### Data

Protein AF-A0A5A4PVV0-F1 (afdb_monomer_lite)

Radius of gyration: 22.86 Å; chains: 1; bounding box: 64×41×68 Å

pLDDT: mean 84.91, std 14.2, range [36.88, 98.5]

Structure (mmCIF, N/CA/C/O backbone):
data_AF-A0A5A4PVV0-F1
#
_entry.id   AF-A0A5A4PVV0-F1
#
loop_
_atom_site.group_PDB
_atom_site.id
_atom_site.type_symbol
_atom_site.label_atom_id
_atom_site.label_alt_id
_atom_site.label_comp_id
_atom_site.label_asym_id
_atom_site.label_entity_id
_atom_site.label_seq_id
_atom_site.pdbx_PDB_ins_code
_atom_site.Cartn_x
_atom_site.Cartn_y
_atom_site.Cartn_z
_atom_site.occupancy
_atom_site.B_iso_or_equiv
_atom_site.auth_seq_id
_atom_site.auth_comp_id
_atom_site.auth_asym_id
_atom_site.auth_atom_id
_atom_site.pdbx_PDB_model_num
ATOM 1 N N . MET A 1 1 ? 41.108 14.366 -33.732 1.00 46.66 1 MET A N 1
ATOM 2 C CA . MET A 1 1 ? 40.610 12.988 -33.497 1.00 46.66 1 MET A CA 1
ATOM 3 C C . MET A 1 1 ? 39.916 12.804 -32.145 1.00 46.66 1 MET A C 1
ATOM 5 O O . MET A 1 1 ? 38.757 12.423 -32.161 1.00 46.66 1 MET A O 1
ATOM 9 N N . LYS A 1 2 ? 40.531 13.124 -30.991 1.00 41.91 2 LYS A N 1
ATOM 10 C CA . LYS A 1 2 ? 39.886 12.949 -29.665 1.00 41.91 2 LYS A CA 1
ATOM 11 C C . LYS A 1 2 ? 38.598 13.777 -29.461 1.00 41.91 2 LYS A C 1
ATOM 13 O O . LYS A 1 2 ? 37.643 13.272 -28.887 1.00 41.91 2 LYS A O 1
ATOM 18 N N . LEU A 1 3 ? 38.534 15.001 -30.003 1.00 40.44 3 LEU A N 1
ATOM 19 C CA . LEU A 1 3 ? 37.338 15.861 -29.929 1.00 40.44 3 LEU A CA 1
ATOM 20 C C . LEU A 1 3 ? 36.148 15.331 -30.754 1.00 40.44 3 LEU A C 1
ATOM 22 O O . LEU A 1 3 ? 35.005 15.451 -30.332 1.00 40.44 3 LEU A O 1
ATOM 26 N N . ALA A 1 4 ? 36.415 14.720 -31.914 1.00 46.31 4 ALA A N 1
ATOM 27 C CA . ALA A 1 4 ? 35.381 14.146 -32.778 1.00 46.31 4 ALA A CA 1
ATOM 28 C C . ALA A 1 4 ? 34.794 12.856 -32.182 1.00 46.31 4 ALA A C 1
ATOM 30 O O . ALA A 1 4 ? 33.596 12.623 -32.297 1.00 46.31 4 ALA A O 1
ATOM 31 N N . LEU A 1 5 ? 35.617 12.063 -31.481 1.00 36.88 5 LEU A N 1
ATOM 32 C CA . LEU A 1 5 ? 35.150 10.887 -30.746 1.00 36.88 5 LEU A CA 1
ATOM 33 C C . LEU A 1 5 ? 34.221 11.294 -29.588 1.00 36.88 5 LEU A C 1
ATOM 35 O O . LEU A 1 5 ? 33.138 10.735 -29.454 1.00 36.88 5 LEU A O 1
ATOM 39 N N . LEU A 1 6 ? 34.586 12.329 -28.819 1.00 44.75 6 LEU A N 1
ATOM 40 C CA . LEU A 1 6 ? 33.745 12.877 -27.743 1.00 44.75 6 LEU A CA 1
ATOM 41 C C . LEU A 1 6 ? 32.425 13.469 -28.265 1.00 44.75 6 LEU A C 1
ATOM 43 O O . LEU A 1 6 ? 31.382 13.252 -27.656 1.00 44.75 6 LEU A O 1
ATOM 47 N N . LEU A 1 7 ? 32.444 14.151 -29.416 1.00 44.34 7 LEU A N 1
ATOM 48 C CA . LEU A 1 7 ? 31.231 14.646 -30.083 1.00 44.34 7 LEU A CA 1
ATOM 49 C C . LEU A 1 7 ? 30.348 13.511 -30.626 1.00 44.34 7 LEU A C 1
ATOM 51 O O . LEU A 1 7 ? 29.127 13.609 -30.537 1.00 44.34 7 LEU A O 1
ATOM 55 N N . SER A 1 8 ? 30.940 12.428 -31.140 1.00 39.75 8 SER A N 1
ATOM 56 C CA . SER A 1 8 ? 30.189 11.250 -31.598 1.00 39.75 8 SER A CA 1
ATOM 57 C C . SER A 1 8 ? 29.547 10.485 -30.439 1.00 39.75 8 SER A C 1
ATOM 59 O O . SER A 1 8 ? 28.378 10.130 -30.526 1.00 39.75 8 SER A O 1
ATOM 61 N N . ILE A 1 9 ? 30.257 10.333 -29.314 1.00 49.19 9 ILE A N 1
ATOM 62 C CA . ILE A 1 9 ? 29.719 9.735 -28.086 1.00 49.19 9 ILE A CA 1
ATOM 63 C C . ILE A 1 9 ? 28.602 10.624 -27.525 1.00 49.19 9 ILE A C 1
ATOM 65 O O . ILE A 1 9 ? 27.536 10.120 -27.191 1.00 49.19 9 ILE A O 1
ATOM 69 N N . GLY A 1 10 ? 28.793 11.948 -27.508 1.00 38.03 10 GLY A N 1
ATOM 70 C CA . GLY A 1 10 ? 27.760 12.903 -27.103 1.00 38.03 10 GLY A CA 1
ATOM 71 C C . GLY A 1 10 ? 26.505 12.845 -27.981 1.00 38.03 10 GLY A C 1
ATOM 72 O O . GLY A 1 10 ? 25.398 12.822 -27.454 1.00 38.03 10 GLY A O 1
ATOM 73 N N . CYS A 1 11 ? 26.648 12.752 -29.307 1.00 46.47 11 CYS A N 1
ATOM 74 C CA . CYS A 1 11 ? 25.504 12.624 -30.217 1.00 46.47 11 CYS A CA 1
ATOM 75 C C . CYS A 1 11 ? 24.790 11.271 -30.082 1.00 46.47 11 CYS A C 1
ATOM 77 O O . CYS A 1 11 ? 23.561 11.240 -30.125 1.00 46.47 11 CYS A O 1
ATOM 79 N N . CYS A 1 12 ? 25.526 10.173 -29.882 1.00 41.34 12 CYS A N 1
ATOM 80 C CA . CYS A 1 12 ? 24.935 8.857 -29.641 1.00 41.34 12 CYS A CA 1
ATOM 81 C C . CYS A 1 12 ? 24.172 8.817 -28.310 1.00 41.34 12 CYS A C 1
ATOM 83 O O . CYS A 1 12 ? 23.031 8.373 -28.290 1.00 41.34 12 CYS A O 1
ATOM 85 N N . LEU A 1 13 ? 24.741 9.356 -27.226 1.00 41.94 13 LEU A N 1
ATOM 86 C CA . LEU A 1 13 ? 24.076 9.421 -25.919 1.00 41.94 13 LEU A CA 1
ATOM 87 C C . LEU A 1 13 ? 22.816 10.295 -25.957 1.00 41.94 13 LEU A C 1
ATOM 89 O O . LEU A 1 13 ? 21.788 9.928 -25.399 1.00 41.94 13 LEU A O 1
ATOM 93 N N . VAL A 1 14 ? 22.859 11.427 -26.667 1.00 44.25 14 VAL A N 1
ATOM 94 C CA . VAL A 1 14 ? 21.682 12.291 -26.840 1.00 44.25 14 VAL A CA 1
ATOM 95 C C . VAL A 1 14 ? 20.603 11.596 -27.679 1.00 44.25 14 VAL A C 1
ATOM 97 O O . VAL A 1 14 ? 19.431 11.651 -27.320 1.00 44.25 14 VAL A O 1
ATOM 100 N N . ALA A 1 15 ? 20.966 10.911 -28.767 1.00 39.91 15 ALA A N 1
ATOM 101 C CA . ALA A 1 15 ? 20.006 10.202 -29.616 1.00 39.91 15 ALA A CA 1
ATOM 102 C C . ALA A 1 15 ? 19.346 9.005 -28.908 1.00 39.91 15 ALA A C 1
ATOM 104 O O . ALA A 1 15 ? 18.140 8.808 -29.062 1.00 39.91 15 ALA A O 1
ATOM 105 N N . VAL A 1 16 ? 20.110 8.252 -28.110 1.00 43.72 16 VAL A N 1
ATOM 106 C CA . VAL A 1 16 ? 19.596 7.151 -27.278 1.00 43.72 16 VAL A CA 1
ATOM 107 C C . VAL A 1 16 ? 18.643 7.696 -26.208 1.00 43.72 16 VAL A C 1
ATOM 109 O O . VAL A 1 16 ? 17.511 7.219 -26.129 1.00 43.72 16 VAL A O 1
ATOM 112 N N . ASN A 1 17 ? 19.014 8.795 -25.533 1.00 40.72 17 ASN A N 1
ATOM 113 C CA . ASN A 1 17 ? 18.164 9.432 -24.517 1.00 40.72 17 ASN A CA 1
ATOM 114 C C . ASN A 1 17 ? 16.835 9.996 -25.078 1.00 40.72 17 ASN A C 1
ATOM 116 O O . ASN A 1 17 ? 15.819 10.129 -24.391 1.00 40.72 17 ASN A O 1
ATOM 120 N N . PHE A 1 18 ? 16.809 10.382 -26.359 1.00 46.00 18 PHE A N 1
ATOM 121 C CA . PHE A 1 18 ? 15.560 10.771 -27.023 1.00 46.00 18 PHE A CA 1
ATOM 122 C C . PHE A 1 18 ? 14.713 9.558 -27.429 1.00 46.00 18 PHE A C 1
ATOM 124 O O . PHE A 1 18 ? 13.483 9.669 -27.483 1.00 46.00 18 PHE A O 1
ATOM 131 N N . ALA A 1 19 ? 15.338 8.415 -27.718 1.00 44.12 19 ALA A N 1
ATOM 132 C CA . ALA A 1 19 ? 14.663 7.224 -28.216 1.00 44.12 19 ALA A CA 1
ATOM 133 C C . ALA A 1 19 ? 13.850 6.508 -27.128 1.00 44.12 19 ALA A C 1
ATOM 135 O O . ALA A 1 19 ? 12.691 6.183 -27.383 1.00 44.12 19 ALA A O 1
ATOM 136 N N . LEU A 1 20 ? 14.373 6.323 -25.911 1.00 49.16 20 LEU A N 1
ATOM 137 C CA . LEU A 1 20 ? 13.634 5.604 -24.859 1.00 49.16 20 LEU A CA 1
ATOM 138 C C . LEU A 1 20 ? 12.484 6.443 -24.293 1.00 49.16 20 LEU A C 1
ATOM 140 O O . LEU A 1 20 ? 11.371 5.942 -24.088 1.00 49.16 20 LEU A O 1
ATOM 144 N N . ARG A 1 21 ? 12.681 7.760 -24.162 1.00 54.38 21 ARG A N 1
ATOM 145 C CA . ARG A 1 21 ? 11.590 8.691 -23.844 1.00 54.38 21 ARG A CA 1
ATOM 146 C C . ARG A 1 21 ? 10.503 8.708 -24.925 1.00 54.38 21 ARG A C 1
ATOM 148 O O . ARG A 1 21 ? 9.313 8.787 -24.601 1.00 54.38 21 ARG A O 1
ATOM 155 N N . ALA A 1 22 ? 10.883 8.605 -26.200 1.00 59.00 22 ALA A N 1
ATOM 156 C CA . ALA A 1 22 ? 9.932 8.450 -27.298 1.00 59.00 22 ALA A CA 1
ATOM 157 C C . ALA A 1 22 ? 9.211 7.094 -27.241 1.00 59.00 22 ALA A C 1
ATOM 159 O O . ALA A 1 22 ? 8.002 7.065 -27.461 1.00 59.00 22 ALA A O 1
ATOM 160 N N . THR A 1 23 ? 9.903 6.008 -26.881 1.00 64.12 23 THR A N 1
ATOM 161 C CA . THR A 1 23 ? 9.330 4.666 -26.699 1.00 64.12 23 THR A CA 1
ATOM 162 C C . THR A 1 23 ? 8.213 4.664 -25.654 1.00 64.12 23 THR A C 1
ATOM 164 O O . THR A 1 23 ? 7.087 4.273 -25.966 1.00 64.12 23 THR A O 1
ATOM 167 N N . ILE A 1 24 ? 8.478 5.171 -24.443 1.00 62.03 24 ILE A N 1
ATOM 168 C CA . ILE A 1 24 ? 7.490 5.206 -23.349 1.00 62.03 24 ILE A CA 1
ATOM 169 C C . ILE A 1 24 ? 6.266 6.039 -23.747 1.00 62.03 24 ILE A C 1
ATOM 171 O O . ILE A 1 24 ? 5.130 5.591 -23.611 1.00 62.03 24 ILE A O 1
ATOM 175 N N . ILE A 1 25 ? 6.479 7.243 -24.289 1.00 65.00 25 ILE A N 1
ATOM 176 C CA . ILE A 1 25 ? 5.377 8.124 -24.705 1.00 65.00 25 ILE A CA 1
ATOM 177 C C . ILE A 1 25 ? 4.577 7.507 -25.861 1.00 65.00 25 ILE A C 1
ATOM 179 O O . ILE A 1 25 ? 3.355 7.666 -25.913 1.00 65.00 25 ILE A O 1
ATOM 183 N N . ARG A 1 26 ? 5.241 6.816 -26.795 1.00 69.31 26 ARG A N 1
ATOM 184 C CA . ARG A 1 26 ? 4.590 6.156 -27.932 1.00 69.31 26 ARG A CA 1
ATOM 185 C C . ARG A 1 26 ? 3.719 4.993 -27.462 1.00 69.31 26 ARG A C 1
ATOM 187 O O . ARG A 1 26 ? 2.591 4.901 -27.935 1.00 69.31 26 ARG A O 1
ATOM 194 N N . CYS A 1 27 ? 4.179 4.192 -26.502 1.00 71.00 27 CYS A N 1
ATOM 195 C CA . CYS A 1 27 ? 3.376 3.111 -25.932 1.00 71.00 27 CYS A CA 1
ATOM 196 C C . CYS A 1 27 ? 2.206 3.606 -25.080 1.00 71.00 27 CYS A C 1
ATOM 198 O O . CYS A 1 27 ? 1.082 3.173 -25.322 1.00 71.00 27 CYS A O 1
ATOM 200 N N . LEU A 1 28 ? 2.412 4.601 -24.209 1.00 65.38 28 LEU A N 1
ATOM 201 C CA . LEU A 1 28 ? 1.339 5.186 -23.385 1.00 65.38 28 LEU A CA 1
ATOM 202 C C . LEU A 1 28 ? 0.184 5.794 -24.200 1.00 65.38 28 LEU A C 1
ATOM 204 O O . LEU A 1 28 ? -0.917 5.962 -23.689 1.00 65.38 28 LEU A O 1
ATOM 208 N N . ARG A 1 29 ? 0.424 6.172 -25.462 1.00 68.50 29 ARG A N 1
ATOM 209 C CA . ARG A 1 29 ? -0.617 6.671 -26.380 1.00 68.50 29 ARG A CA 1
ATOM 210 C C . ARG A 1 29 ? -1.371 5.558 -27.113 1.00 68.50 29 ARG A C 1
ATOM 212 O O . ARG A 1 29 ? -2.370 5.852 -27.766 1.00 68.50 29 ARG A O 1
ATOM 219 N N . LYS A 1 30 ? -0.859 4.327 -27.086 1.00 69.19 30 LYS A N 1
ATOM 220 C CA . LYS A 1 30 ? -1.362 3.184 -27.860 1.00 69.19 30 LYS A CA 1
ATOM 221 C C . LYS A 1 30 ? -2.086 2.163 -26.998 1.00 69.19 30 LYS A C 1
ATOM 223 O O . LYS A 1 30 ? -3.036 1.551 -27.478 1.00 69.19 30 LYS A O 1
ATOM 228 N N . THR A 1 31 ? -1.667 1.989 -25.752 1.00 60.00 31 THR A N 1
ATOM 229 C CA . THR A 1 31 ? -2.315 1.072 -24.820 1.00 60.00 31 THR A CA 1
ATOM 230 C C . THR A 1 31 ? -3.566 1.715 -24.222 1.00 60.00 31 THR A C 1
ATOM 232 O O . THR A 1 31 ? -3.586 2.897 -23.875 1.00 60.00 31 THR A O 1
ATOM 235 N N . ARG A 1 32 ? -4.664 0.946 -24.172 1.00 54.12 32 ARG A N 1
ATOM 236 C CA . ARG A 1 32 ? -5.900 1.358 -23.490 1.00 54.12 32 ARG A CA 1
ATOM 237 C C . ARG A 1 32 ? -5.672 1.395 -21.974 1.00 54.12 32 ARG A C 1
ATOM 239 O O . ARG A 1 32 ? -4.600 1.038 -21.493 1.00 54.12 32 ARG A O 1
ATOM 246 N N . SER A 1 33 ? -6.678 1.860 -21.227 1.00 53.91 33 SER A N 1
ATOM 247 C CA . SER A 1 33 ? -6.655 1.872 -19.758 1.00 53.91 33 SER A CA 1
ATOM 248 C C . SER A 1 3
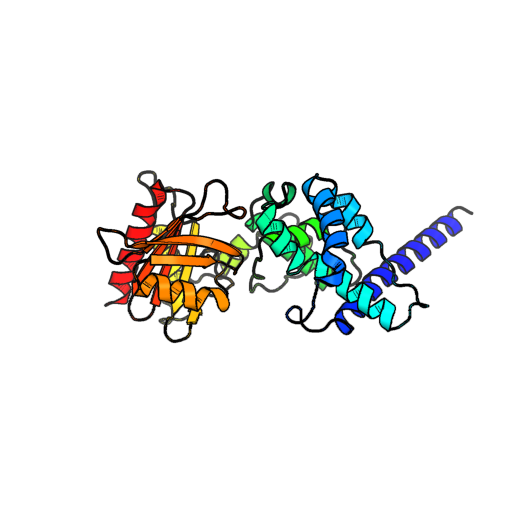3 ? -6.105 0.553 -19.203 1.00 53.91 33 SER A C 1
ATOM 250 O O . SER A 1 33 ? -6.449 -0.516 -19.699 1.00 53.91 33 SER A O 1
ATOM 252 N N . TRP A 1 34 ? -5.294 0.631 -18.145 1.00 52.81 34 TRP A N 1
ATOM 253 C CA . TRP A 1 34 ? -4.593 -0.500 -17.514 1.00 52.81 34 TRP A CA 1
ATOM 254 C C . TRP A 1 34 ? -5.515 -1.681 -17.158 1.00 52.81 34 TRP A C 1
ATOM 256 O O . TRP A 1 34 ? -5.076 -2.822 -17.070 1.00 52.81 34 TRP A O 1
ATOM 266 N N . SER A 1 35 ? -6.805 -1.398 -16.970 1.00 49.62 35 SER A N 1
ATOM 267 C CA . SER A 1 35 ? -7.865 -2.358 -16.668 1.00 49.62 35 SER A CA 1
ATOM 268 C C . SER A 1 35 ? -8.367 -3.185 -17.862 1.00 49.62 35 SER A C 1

######
### Data

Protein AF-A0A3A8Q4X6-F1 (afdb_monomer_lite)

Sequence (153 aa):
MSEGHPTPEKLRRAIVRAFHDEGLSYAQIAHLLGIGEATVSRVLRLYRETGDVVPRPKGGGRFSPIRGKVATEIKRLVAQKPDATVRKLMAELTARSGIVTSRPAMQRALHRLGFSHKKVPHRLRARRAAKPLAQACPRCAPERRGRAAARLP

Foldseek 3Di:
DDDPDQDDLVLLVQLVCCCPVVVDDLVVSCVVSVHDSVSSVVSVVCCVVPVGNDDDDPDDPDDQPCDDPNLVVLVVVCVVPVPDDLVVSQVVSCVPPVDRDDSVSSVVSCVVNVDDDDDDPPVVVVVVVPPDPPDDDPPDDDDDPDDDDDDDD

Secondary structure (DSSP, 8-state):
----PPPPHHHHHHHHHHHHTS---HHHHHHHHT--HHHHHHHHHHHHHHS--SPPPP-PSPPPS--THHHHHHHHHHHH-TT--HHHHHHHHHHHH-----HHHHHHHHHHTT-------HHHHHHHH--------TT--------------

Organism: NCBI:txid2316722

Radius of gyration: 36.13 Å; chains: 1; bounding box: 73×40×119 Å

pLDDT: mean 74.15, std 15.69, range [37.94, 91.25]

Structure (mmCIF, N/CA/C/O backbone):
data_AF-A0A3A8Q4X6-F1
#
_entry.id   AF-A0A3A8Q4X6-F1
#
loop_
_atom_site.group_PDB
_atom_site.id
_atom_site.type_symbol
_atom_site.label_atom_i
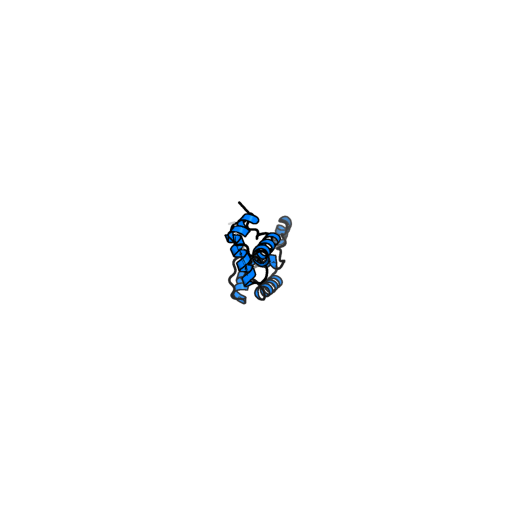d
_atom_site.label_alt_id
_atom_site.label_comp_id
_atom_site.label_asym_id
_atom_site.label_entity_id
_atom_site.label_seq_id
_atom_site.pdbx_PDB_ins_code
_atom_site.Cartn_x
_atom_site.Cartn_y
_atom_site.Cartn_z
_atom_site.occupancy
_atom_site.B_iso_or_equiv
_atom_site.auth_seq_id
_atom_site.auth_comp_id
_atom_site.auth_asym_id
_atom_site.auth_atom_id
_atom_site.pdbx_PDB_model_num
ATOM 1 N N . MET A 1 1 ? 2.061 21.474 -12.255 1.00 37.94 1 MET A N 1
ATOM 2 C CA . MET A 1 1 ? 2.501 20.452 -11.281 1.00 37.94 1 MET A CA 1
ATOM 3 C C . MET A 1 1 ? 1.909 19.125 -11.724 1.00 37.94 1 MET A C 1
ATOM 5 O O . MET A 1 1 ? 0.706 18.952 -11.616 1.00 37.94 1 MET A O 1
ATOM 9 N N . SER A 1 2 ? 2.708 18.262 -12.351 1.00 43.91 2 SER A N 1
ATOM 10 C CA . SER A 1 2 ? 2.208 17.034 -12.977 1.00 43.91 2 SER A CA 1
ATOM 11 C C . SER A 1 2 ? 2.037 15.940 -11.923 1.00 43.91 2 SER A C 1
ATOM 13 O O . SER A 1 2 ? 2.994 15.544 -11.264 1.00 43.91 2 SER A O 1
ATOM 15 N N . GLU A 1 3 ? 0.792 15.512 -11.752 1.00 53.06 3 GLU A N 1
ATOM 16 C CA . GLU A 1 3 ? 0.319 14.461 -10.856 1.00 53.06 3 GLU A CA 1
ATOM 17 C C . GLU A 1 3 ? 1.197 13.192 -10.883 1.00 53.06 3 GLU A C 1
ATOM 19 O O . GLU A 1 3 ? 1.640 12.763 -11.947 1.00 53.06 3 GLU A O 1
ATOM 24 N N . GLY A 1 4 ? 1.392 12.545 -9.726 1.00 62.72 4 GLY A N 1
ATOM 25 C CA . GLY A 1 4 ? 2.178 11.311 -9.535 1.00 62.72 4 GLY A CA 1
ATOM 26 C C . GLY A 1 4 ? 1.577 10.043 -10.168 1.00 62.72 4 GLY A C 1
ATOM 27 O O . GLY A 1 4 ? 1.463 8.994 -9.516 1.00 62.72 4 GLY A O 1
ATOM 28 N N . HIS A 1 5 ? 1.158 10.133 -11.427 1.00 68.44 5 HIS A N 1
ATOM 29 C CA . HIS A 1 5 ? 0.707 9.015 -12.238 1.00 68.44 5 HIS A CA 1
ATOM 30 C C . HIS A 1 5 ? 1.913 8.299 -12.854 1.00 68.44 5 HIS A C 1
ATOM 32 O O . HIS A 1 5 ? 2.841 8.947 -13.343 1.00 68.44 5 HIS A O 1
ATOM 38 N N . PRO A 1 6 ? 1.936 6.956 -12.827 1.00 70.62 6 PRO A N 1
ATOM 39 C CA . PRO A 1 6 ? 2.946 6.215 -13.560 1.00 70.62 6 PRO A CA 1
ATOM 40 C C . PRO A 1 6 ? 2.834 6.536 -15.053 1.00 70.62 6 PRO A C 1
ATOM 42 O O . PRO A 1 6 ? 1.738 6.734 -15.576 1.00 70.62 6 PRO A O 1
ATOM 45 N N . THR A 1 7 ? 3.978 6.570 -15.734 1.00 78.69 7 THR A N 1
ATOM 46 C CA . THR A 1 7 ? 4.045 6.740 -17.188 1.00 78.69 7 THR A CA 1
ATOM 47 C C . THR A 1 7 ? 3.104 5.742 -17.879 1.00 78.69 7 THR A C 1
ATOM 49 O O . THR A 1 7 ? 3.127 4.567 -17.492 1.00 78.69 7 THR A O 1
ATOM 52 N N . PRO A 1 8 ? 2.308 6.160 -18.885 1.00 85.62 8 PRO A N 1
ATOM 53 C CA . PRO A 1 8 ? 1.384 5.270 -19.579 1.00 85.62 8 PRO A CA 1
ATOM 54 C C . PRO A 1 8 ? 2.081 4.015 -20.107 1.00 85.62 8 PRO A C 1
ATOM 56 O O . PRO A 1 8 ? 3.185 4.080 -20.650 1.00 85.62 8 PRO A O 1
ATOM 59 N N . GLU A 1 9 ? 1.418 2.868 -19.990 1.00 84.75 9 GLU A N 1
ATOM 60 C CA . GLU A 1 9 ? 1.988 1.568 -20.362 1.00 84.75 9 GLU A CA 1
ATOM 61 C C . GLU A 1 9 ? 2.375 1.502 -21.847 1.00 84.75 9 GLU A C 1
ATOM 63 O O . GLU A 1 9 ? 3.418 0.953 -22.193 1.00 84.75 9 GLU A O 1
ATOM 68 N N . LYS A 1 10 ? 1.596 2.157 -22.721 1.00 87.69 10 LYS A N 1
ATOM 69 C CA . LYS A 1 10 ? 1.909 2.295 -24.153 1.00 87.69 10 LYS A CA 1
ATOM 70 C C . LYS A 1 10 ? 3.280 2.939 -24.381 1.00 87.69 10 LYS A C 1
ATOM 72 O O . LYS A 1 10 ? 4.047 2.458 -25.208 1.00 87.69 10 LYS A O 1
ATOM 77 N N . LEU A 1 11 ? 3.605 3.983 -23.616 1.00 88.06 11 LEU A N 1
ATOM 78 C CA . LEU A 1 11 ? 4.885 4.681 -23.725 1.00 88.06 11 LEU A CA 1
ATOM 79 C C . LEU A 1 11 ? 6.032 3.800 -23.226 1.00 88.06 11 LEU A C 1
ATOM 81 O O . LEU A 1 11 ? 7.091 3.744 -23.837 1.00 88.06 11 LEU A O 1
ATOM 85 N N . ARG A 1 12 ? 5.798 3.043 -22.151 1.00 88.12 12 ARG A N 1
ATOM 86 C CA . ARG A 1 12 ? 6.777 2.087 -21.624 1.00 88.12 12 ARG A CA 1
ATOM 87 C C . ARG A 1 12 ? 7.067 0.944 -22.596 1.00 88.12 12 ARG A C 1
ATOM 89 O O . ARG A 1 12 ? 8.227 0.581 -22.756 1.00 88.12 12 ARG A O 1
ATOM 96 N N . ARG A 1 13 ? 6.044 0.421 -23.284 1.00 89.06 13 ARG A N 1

######

» Try it: Your answer should be the lines of the listing above between the line holding "ATOM 39 C CA" and the line holding "ATOM 46 C CA", inclusive, restated word for word and alone.

» Answer to the problem:
ATOM 39 C CA . PRO A 1 6 ? 2.946 6.215 -13.560 1.00 70.62 6 PRO A CA 1
ATOM 40 C C . PRO A 1 6 ? 2.834 6.536 -15.053 1.00 70.62 6 PRO A C 1
ATOM 42 O O . PRO A 1 6 ? 1.738 6.734 -15.576 1.00 70.62 6 PRO A O 1
ATOM 45 N N . THR A 1 7 ? 3.978 6.570 -15.734 1.00 78.69 7 THR A N 1
ATOM 46 C CA . THR A 1 7 ? 4.045 6.740 -17.188 1.00 78.69 7 THR A CA 1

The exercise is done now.